Peut-être que je devrais prendre le taureau par les cornes et lui dire que moi aussi faut que je lui parle ?! C’est ma nouvelle tactique de communication parce que le : « Faut qu’on se parle », ça me fait mal en dedans.

Mais j’y pense, si c’était l’augmentation de salaire, il me l’aurait écrit directement : Steph, c’est le moment de l’année où normalement on parle de mon salaire. Alors ce n’est pas ça.

My god, ça doit être vraiment grave.

Je pense au Go Fund Me, à mon texte, à sa femme ronger par la peur, ses enfants… Les Noëls où ils n’auront plus leur père. Il me semble aussi qu’il semblait fatigué la dernière fois que je l’ai vu, poches sous les yeux. Peut-être que c’est juste le changement de saison, tout le monde que je connais (ou presque) vit un peu de dépression saisonnière, le manque de lumière, le changement d’heure.
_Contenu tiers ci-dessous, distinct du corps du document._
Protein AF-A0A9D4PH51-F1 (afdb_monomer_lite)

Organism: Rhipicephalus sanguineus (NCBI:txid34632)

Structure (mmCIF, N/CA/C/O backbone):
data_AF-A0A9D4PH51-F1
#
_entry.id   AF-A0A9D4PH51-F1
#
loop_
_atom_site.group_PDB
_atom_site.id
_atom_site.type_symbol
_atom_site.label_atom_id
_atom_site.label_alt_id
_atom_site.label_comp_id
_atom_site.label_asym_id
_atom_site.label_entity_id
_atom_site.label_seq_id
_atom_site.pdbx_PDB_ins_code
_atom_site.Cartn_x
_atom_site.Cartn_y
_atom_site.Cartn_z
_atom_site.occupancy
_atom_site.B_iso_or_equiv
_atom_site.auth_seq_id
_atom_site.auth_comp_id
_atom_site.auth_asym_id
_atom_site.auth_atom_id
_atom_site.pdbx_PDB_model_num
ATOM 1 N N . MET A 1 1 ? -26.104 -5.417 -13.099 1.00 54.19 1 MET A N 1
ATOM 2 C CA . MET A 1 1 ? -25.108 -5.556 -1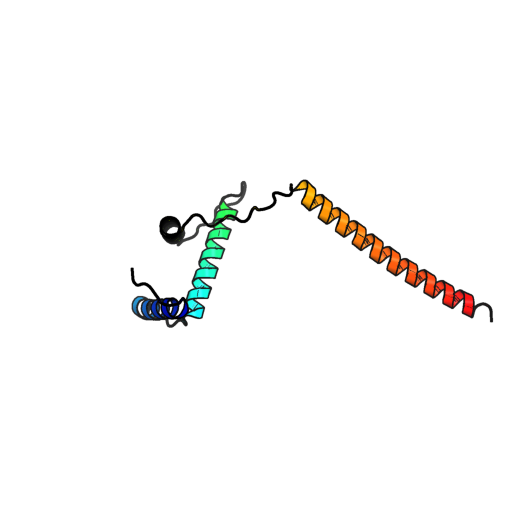2.010 1.00 54.19 1 MET A CA 1
ATOM 3 C C . MET A 1 1 ? -25.830 -5.739 -10.688 1.00 54.19 1 MET A C 1
ATOM 5 O O . MET A 1 1 ? -26.708 -4.935 -10.389 1.00 54.19 1 MET A O 1
ATOM 9 N N . LYS A 1 2 ? -25.486 -6.771 -9.907 1.00 66.69 2 LYS A N 1
ATOM 10 C CA . LYS A 1 2 ? -25.965 -6.890 -8.522 1.00 66.69 2 LYS A CA 1
ATOM 11 C C . LYS A 1 2 ? -25.451 -5.677 -7.744 1.00 66.69 2 LYS A C 1
ATOM 13 O O . LYS A 1 2 ? -24.246 -5.454 -7.681 1.00 66.69 2 LYS A O 1
ATOM 18 N N . LYS A 1 3 ? -26.358 -4.862 -7.207 1.00 76.75 3 LYS A N 1
ATOM 19 C CA . LYS A 1 3 ? -25.994 -3.771 -6.301 1.00 76.75 3 LYS A CA 1
ATOM 20 C C . LYS A 1 3 ? -25.971 -4.336 -4.886 1.00 76.75 3 LYS A C 1
ATOM 22 O O . LYS A 1 3 ? -26.971 -4.877 -4.427 1.00 76.75 3 LYS A O 1
ATOM 27 N N . PHE A 1 4 ? -24.828 -4.240 -4.220 1.00 86.06 4 PHE A N 1
ATOM 28 C CA . PHE A 1 4 ? -24.696 -4.635 -2.820 1.00 86.06 4 PHE A CA 1
ATOM 29 C C . PHE A 1 4 ? -25.082 -3.465 -1.914 1.00 86.06 4 PHE A C 1
ATOM 31 O O . PHE A 1 4 ? -24.789 -2.313 -2.235 1.00 86.06 4 PHE A O 1
ATOM 38 N N . LYS A 1 5 ? -25.733 -3.759 -0.782 1.00 86.06 5 LYS A N 1
ATOM 39 C CA . LYS A 1 5 ? -26.141 -2.742 0.202 1.00 86.06 5 LYS A CA 1
ATOM 40 C C . LYS A 1 5 ? -24.928 -2.106 0.885 1.00 86.06 5 LYS A C 1
ATOM 42 O O . LYS A 1 5 ? -24.930 -0.912 1.165 1.00 86.06 5 LYS A O 1
ATOM 47 N N . ASP A 1 6 ? -23.900 -2.904 1.153 1.00 91.31 6 ASP A N 1
ATOM 48 C CA . ASP A 1 6 ? -22.667 -2.475 1.802 1.00 91.31 6 ASP A CA 1
ATOM 49 C C . ASP A 1 6 ? -21.455 -3.292 1.318 1.00 91.31 6 ASP A C 1
ATOM 51 O O . ASP A 1 6 ? -21.570 -4.335 0.671 1.00 91.31 6 ASP A O 1
ATOM 55 N N . LYS A 1 7 ? -20.247 -2.813 1.639 1.00 88.69 7 LYS A N 1
ATOM 56 C CA . LYS A 1 7 ? -19.002 -3.506 1.265 1.00 88.69 7 LYS A CA 1
ATOM 57 C C . LYS A 1 7 ? -18.894 -4.882 1.918 1.00 88.69 7 LYS A C 1
ATOM 59 O O . LYS A 1 7 ? -18.315 -5.787 1.330 1.00 88.69 7 LYS A O 1
ATOM 64 N N . LYS A 1 8 ? -19.447 -5.045 3.124 1.00 92.06 8 LYS A N 1
ATOM 65 C CA . LYS A 1 8 ? -19.401 -6.308 3.866 1.00 92.06 8 LYS A CA 1
ATOM 66 C C . LYS A 1 8 ? -20.152 -7.409 3.115 1.00 92.06 8 LYS A C 1
ATOM 68 O O . LYS A 1 8 ? -19.593 -8.485 2.926 1.00 92.06 8 LYS A O 1
ATOM 73 N N . THR A 1 9 ? -21.370 -7.131 2.643 1.00 92.69 9 THR A N 1
ATOM 74 C CA . THR A 1 9 ? -22.163 -8.086 1.849 1.00 92.69 9 THR A CA 1
ATOM 75 C C . THR A 1 9 ? -21.534 -8.373 0.489 1.00 92.69 9 THR A C 1
ATOM 77 O O . THR A 1 9 ? -21.530 -9.525 0.063 1.00 92.69 9 THR A O 1
ATOM 80 N N . MET A 1 10 ? -20.920 -7.374 -0.151 1.00 94.56 10 MET A N 1
ATOM 81 C CA . MET A 1 10 ? -20.147 -7.570 -1.383 1.00 94.56 10 MET A CA 1
ATOM 82 C C . MET A 1 10 ? -18.977 -8.541 -1.178 1.00 94.56 10 MET A C 1
ATOM 84 O O . MET A 1 10 ? -18.851 -9.521 -1.906 1.00 94.56 10 MET A O 1
ATOM 88 N N . TRP A 1 11 ? -18.130 -8.306 -0.172 1.00 95.44 11 TRP A N 1
ATOM 89 C CA . TRP A 1 11 ? -16.977 -9.170 0.088 1.00 95.44 11 TRP A CA 1
ATOM 90 C C . TRP A 1 11 ? -17.374 -10.570 0.558 1.00 95.44 11 TRP A C 1
ATOM 92 O O . TRP A 1 11 ? -16.665 -11.527 0.261 1.00 95.44 11 TRP A O 1
ATOM 102 N N . ALA A 1 12 ? -18.502 -10.704 1.261 1.00 94.88 12 ALA A N 1
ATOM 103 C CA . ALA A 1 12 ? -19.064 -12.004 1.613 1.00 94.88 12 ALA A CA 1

J’y pense, je pourrais lui offrir une caisse d’agrumes, une lampe de luminothérapie, j’en ai vues chez Costco… Je lui ferai un petit paquet cadeau, comme ceux qui étaient populaires à une certaine époque avec des fruits, des confitures et des biscuits. Les confitures, tu les refiles toujours en cadeau d’hôtesse à quelqu’un d’autre. Ce sont des perma confitures, elles sont surement expirées, mais comme tu les redonnes toujours en cadeau, ce n’est dangereux pour personne.

Là je me surprends intérieurement avec un : Steph, calvaire, calme-toi.

Tu es rendu bien trop loin. La voix de la raison se fait entendre, la grande rationnelle, mais j’vais vous le dire, dans ma petite tête, cette voix là se fait souvent écraser par l’autre énervée. Si cette voix était une personne, elle aurait bu beaucoup trop de café, elle ne marcherait pas, elle sautillerait, elle parlerait chaque fois que tu parles. Pour se faire entendre, elle ferait des front flips et elle crierait en même temps que toi. En fait, elle est un peu comme une radio allumée un peu trop fort dans ton environnement de travail. De surcroit, ce n’est pas vraiment de la musique que tu aimes, c’est plus de la musique qui t’agresse.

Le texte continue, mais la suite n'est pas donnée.